Former Los Angeles County Sheriff, Lee Baca, and his wife, Carol Chiang, leave the United States Court after his arraignment on Friday, August 12, 2016. File photo. (Photo by Dean Musgrove/Los Angeles Daily News)

By Susan Abram, Los Angeles Daily News
Posted: 12/15/16 – 6:59 PM PST |

Former Sheriff Lee Baca, who led the largest law enforcement department of its kind in the nation, may take the witness stand in his own defense in an ongoing federal jail corruption trial, his attorney announced Thursday.

Nathan Hochman plans to tell U.S. District Court Judge Percy Adams today if his client will testify as well as call about a dozen defense witnesses, some of whom will speak to Baca’s character. Among them will be former Los Angeles County District Attorney Steve Cooley and Ira Reiner, the former Los Angeles city controller, city attorney, and Los Angeles County district attorney.

Hochman’s announcement was made after federal prosecutors rested their case but not before Andre Birotte Jr., the former U.S. attorney for the Central District of California who is now a federal court judge, told the jury how upset Baca had become after learning the FBI was investigating his jails.

Birotte said while he served as U.S. attorney, he knew the FBI was looking into reports of excessive force and corruption among Los Angeles County sheriff’s deputies who worked at Men’s Central Jail.

He said after Baca found out about how the FBI had bribed a deputy to bring a cellphone to an inmate as part of the investigation, the former sheriff became concerned and distressed.

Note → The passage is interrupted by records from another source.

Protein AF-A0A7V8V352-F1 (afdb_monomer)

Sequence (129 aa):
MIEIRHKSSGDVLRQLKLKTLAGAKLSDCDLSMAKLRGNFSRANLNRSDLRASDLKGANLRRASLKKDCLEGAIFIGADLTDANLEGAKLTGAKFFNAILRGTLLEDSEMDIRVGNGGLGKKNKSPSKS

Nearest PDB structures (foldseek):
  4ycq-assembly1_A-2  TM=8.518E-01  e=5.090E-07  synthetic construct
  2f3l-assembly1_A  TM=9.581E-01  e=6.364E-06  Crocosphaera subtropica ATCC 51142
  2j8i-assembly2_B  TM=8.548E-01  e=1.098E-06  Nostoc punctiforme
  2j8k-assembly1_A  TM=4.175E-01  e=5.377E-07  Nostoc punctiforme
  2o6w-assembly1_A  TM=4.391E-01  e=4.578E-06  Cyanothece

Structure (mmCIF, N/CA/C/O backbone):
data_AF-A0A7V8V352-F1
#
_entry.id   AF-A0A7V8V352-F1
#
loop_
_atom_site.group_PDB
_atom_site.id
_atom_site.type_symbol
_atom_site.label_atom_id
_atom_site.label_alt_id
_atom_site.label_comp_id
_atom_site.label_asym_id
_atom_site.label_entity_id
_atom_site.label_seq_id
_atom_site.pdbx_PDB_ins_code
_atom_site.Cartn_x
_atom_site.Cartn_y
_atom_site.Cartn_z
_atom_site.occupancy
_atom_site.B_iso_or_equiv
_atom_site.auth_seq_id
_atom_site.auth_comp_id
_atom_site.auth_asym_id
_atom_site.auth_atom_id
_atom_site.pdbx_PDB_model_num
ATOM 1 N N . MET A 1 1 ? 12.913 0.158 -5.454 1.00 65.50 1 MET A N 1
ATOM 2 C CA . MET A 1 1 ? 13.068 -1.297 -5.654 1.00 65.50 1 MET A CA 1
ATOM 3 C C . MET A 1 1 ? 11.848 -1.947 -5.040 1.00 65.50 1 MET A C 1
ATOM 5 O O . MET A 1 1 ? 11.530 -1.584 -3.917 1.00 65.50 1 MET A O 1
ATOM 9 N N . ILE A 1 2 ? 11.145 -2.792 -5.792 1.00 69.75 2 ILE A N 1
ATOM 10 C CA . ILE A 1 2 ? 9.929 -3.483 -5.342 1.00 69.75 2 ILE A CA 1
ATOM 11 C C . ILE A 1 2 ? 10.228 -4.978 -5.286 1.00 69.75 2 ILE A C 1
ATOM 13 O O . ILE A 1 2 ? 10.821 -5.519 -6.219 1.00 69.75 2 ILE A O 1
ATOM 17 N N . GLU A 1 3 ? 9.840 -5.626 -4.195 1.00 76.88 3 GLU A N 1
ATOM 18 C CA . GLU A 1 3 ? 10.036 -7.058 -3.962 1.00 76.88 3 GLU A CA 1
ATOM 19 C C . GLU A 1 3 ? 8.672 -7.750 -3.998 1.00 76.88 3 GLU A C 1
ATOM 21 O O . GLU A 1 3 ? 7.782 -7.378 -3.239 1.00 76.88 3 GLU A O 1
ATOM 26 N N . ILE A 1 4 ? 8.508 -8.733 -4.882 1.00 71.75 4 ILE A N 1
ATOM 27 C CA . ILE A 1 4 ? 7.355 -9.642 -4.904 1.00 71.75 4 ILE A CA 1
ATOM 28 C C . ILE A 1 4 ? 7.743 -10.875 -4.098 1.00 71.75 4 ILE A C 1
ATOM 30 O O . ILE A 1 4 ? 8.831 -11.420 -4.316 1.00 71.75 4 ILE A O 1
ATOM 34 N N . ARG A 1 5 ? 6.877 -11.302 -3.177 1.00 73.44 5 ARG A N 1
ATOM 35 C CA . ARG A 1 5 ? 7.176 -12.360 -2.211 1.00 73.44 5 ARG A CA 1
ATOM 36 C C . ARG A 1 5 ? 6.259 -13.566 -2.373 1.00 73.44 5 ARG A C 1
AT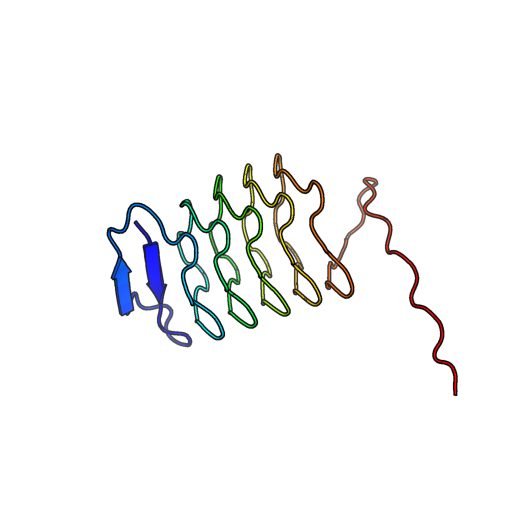OM 38 O O . ARG A 1 5 ? 5.153 -13.458 -2.891 1.00 73.44 5 ARG A O 1
ATOM 45 N N . HIS A 1 6 ? 6.755 -14.731 -1.979 1.00 73.44 6 HIS A N 1
ATOM 46 C CA . HIS A 1 6 ? 5.988 -15.964 -1.957 1.00 73.44 6 HIS A CA 1
ATOM 47 C C . HIS A 1 6 ? 5.031 -15.955 -0.768 1.00 73.44 6 HIS A C 1
ATOM 49 O O . HIS A 1 6 ? 5.440 -15.667 0.355 1.00 73.44 6 HIS A O 1
ATOM 55 N N . LYS A 1 7 ? 3.770 -16.313 -1.014 1.00 55.19 7 LYS A N 1
ATOM 56 C CA . LYS A 1 7 ? 2.672 -16.119 -0.063 1.00 55.19 7 LYS A CA 1
ATOM 57 C C . LYS A 1 7 ? 2.824 -16.824 1.278 1.00 55.19 7 LYS A C 1
ATOM 59 O O . LYS A 1 7 ? 2.442 -16.283 2.310 1.00 55.19 7 LYS A O 1
ATOM 64 N N . SER A 1 8 ? 3.354 -18.043 1.278 1.00 61.47 8 SER A N 1
ATOM 65 C CA . SER A 1 8 ? 3.478 -18.838 2.506 1.00 61.47 8 SER A CA 1
ATOM 66 C C . SER A 1 8 ? 4.854 -18.747 3.158 1.00 61.47 8 SER A C 1
ATOM 68 O O . SER A 1 8 ? 4.941 -18.842 4.377 1.00 61.47 8 SER A O 1
ATOM 70 N N . SER A 1 9 ? 5.920 -18.565 2.374 1.00 77.12 9 SER A N 1
ATOM 71 C CA . SER A 1 9 ? 7.295 -18.558 2.896 1.00 77.12 9 SER A CA 1
ATOM 72 C C . SER A 1 9 ? 7.881 -17.157 3.079 1.00 77.12 9 SER A C 1
ATOM 74 O O . SER A 1 9 ? 8.866 -16.999 3.789 1.00 77.12 9 SER A O 1
ATOM 76 N N . GLY A 1 10 ? 7.297 -16.126 2.458 1.00 69.06 10 GLY A N 1
ATOM 77 C CA . GLY A 1 10 ? 7.813 -14.754 2.489 1.00 69.06 10 GLY A CA 1
ATOM 78 C C . GLY A 1 10 ? 9.064 -14.528 1.630 1.00 69.06 10 GLY A C 1
ATOM 79 O O . GLY A 1 10 ? 9.573 -13.401 1.583 1.00 69.06 10 GLY A O 1
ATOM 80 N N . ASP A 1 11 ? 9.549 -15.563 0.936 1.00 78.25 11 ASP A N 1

He sent a letter to Birotte that called the FBI’s actions illegal, and that the Sheriff’s Department was conducting its own investigations.

Birotte said he interpreted the three-page letter as Baca telling the FBI: “Back off, we’re going to do this ourselves.”

Later, a meeting with Baca and then FBI Assistant Director Steve Martinez became heated, said Birotte, who was with the two men.